Time complexity \(O(n)\).
Bonus: can you solve the problem in \(O(log(n))\)?
E - Dist Max
The Manhattan distance between tow points \(A(x_a, y_a)\) and \(B(x_b, y_b)\) can be written as: \(dis = \lvert x_a - x_b \rvert + \lvert y_a - y_b \rvert\) This can be one of the four cases:
\[(x_a - x_b) + (y_a - y_b)\] \[(x_a - x_b) + (-y_a + y_b)\] \[(-x_a + x_b) + (y_a - y_b)\] \[(-x_a + x_b) + (y_a + y_b)\]Let’s consider the first case: \((x_a - x_b) + (y_a - y_b) = (x_a + y_a) + (-x_b - y_b)\)

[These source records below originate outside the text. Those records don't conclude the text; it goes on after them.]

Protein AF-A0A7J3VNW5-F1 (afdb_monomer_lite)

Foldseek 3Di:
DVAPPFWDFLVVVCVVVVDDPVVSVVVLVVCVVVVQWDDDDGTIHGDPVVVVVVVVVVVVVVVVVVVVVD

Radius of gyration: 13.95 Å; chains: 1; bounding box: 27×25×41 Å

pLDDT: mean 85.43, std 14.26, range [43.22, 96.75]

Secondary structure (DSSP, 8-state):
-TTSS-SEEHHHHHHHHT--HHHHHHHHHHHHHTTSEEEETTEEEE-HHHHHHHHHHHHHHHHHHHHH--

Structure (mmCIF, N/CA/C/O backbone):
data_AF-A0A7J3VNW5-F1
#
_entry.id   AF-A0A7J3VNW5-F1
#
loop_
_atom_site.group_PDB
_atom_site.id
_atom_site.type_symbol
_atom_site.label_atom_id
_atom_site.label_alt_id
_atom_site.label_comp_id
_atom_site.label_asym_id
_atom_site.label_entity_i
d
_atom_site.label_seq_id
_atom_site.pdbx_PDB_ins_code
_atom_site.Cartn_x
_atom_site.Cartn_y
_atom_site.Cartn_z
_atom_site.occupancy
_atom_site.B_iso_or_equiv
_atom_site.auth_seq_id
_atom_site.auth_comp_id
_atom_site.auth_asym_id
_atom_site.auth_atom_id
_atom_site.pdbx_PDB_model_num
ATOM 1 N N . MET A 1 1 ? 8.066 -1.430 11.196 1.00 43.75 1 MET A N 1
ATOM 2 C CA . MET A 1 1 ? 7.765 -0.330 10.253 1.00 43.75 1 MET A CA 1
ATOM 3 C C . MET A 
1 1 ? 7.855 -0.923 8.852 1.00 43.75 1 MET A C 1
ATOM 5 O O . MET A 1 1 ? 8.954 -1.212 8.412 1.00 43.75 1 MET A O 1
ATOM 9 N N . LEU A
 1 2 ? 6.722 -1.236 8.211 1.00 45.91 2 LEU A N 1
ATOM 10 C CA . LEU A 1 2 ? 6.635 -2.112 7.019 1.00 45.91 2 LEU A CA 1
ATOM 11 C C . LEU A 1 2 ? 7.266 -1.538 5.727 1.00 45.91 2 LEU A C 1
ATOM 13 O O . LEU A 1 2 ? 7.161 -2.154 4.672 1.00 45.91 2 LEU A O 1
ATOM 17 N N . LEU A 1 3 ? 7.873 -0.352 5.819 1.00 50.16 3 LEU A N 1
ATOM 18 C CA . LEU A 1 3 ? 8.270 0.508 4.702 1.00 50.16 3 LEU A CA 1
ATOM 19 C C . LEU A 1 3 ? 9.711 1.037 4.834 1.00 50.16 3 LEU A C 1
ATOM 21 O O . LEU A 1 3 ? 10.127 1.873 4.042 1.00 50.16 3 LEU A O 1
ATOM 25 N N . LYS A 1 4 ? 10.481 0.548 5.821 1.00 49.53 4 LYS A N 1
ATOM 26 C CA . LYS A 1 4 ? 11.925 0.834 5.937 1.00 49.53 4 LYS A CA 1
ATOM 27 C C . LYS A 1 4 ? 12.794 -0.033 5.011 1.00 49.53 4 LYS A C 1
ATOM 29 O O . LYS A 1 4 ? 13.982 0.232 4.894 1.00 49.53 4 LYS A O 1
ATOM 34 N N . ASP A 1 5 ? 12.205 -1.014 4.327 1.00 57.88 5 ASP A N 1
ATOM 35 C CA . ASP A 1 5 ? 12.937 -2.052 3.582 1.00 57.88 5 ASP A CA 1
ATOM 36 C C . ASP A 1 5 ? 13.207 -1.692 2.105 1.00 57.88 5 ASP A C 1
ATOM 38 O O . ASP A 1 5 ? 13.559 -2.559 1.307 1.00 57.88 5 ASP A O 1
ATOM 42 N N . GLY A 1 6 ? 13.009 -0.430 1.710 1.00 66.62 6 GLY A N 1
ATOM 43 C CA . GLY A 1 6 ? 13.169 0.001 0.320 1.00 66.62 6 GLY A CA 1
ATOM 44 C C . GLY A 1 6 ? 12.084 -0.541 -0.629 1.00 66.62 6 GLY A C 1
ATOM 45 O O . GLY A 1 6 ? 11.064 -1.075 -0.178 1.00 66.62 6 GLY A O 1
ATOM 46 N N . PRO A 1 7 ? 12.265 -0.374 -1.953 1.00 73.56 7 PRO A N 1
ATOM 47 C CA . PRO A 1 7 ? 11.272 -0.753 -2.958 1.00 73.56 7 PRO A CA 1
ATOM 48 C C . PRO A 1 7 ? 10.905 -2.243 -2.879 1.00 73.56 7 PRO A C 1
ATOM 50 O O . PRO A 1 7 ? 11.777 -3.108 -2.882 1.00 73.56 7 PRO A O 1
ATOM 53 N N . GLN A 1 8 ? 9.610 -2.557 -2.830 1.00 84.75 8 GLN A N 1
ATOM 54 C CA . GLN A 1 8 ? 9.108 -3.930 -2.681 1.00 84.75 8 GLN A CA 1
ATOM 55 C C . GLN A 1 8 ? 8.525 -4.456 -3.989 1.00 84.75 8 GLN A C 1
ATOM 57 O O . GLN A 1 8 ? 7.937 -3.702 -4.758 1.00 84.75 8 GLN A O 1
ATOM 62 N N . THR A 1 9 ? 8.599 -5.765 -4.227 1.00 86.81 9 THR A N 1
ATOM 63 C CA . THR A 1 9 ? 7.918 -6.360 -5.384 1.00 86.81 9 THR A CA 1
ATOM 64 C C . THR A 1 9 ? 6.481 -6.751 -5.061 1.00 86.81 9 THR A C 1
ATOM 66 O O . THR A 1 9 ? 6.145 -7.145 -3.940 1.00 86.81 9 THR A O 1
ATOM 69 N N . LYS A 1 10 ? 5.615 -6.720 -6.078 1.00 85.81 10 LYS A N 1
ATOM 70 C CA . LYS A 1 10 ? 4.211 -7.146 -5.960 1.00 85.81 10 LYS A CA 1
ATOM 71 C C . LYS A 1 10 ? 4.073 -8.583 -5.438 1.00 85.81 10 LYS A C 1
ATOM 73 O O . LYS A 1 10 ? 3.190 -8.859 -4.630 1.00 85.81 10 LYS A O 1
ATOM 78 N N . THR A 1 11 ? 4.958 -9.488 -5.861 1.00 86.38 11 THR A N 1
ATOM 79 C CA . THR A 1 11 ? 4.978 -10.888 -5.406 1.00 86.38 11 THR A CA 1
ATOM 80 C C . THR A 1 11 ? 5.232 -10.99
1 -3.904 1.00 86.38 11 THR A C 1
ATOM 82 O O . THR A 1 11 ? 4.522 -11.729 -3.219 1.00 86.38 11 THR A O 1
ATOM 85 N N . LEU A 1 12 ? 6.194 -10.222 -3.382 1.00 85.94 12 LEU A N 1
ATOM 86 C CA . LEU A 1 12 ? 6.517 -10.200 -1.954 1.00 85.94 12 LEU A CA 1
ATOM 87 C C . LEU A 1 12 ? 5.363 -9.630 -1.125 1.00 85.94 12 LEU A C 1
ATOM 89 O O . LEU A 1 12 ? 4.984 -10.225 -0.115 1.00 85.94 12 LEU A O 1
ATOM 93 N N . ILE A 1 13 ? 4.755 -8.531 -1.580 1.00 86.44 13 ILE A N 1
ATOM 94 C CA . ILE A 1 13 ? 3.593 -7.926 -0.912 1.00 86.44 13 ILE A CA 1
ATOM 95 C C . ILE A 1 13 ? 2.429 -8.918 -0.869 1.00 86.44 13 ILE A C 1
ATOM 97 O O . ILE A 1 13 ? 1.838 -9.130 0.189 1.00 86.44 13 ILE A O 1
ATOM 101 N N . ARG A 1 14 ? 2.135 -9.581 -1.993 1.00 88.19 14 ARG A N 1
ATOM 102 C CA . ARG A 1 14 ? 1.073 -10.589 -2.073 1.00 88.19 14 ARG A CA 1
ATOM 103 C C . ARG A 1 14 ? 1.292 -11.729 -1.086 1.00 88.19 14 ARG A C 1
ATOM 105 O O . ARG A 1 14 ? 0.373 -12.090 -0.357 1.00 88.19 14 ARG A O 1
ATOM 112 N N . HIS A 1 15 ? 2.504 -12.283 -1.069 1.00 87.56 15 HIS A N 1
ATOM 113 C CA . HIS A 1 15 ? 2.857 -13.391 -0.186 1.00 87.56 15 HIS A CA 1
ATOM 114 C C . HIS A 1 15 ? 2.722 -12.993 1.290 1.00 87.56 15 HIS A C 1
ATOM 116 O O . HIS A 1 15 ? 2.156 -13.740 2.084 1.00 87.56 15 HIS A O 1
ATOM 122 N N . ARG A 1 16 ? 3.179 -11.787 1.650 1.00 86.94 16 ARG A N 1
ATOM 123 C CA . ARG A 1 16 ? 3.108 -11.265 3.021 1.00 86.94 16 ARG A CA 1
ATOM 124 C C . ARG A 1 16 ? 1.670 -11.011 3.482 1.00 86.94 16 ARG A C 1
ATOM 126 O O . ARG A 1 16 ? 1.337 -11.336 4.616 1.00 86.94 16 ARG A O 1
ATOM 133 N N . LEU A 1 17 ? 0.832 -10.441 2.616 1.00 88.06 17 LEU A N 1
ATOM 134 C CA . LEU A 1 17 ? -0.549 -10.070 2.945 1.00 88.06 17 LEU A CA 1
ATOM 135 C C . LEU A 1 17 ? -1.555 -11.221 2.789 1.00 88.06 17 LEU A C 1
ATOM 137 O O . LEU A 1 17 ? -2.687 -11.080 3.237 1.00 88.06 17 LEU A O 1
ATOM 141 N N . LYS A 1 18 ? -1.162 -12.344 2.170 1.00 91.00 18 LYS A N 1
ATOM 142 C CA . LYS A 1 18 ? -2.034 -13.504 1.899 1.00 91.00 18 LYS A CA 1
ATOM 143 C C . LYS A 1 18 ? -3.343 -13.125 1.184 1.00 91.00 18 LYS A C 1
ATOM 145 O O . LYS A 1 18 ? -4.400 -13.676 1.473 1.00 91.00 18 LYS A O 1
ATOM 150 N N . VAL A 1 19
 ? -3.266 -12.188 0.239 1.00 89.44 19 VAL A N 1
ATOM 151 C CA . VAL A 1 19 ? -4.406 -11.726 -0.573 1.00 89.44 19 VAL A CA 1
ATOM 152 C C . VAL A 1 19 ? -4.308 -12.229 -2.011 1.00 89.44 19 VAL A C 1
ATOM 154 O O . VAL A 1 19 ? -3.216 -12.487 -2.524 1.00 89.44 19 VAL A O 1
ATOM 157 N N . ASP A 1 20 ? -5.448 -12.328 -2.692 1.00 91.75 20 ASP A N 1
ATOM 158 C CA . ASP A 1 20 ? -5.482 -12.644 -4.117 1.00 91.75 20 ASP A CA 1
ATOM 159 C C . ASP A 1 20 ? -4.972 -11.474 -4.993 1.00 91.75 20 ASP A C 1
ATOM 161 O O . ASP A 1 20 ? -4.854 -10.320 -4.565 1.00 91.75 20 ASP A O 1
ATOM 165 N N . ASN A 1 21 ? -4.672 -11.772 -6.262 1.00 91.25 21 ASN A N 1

When we iterate over all points we can find that part of the solution comes from the point \(A\) the other part comes from other point, so if we just consider the first case then the Maximum Manhattan distance is \((x_a + y_a ) + max((-x_b - y_b))\) for any point \(B \ne A\).

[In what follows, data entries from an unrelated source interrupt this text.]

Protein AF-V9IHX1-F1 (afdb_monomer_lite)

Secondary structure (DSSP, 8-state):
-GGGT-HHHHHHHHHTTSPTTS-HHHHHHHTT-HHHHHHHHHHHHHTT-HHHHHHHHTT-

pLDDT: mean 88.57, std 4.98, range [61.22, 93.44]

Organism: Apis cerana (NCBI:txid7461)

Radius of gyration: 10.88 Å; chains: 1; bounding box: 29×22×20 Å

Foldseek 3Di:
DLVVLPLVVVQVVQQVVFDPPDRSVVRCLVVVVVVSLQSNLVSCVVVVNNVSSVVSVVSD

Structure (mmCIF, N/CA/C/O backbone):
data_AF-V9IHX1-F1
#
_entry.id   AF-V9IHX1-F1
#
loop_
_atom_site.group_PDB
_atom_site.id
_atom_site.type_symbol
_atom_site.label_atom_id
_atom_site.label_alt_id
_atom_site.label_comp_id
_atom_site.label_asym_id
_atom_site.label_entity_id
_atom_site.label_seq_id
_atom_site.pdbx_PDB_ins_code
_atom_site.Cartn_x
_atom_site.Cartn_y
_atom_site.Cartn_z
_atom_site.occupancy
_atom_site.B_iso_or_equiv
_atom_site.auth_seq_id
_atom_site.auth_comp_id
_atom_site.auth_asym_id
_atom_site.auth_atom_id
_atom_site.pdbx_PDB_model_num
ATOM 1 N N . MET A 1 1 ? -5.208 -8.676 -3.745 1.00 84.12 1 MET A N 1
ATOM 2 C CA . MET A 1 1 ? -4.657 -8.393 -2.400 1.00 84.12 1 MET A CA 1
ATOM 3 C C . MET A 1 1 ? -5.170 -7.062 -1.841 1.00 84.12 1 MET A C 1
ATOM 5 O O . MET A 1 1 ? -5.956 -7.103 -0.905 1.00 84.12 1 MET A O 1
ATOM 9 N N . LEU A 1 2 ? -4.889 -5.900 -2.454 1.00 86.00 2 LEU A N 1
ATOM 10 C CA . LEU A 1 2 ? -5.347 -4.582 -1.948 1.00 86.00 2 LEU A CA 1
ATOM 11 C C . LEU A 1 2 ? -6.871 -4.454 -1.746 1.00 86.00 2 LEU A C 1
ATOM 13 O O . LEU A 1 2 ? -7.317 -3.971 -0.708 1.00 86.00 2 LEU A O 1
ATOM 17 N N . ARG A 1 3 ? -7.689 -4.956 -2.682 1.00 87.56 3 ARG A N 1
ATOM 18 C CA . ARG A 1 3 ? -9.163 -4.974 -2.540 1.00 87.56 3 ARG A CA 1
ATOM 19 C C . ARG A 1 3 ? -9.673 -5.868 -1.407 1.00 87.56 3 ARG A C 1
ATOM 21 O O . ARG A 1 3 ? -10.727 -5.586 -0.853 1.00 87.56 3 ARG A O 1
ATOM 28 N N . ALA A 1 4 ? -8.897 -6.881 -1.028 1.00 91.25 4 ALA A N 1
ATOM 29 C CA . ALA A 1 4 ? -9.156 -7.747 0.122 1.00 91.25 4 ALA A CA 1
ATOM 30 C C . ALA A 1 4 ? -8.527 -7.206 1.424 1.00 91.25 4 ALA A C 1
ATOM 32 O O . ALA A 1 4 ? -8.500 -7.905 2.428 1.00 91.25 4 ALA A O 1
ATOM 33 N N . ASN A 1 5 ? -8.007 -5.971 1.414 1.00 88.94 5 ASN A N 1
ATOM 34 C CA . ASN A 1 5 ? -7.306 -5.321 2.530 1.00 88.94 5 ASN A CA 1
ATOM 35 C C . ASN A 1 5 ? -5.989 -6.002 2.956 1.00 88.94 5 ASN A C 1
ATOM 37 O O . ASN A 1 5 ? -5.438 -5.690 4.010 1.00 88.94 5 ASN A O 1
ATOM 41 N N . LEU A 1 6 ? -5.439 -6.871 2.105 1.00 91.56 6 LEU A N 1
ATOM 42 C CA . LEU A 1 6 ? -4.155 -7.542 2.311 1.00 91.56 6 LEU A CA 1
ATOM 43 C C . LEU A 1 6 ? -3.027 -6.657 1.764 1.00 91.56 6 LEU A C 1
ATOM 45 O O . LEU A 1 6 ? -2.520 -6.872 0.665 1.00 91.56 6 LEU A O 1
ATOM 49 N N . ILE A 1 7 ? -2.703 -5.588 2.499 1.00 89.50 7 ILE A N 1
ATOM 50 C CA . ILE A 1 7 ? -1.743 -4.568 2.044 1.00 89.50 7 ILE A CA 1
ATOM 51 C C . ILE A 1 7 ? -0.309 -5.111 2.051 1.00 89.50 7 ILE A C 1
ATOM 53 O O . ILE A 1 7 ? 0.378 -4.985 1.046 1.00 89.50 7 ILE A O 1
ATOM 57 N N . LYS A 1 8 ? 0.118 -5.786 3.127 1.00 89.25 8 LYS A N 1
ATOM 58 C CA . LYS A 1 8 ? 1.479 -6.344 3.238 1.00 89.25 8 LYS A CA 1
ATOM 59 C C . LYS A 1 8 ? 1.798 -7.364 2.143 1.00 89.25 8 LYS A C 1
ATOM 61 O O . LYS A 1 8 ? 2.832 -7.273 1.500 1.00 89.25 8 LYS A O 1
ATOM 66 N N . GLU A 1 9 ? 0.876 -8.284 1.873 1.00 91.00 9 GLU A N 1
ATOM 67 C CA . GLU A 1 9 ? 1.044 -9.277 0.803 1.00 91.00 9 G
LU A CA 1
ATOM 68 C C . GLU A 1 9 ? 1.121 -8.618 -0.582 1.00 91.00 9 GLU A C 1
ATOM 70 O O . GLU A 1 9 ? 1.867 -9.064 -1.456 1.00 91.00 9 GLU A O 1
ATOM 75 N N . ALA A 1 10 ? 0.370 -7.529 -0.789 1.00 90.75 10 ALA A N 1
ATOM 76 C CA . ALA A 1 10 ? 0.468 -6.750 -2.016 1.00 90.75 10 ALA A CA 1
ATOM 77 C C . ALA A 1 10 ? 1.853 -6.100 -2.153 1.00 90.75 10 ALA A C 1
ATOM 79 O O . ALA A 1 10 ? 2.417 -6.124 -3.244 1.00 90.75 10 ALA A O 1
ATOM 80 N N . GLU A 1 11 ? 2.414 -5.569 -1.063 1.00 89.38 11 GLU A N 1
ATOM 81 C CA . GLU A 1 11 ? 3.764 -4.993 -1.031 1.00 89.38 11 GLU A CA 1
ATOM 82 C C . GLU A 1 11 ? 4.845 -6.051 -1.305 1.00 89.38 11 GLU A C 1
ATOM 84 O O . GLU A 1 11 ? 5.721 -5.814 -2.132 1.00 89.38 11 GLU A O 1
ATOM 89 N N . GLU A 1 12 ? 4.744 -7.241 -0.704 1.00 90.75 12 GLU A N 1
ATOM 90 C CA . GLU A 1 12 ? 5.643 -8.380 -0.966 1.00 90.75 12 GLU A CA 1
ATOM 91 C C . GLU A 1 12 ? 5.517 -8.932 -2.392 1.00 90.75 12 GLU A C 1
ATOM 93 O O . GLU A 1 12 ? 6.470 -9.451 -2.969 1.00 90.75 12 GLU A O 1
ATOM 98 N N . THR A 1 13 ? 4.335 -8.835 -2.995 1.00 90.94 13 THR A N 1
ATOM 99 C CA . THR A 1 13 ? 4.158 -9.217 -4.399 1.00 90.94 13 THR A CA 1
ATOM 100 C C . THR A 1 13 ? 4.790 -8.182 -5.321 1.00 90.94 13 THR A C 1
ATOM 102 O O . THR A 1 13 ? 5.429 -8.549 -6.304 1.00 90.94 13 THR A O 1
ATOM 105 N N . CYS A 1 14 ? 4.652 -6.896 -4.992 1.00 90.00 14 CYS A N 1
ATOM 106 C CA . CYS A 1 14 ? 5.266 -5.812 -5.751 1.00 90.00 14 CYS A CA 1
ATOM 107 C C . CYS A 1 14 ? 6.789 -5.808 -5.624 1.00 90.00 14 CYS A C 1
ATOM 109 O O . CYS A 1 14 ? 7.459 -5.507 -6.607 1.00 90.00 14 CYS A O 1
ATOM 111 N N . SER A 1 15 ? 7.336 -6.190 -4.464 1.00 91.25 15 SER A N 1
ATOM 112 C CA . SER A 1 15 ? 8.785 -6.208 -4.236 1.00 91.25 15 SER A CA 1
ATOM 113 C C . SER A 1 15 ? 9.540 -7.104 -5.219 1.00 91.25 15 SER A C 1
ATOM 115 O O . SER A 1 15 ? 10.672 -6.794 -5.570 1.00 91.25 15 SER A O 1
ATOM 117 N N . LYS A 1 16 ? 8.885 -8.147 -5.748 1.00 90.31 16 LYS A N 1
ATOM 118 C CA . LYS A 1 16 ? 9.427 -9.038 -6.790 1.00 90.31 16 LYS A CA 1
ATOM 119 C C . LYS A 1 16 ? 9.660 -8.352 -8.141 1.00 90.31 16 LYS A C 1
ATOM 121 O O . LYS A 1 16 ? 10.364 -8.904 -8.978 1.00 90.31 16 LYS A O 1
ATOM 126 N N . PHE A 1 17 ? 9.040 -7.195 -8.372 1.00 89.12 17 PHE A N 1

To find the max value we use 4 multiset for x + y, x - y, -x + y and -x -y. First we add all the points to our multisets, then for every point \(i\) we query our multisets to find the better solution.
Time complexity \(O(n \times log(n))\).
F - Contrast
The problem has no solution if there is some number \(x\) that \(cnt[x] > n\) for all \(x\) in \(a, b\). The proof is simple, because there are just \(n\) indexes to fill.
Let’s reverse array \(b\), then the indexes where \(a_i = b_i\) will form a contentious segment between \([l, r]\), also these values will be equal. So we just need to change these values with other values out of the range.
Time complexity \(O(n)\).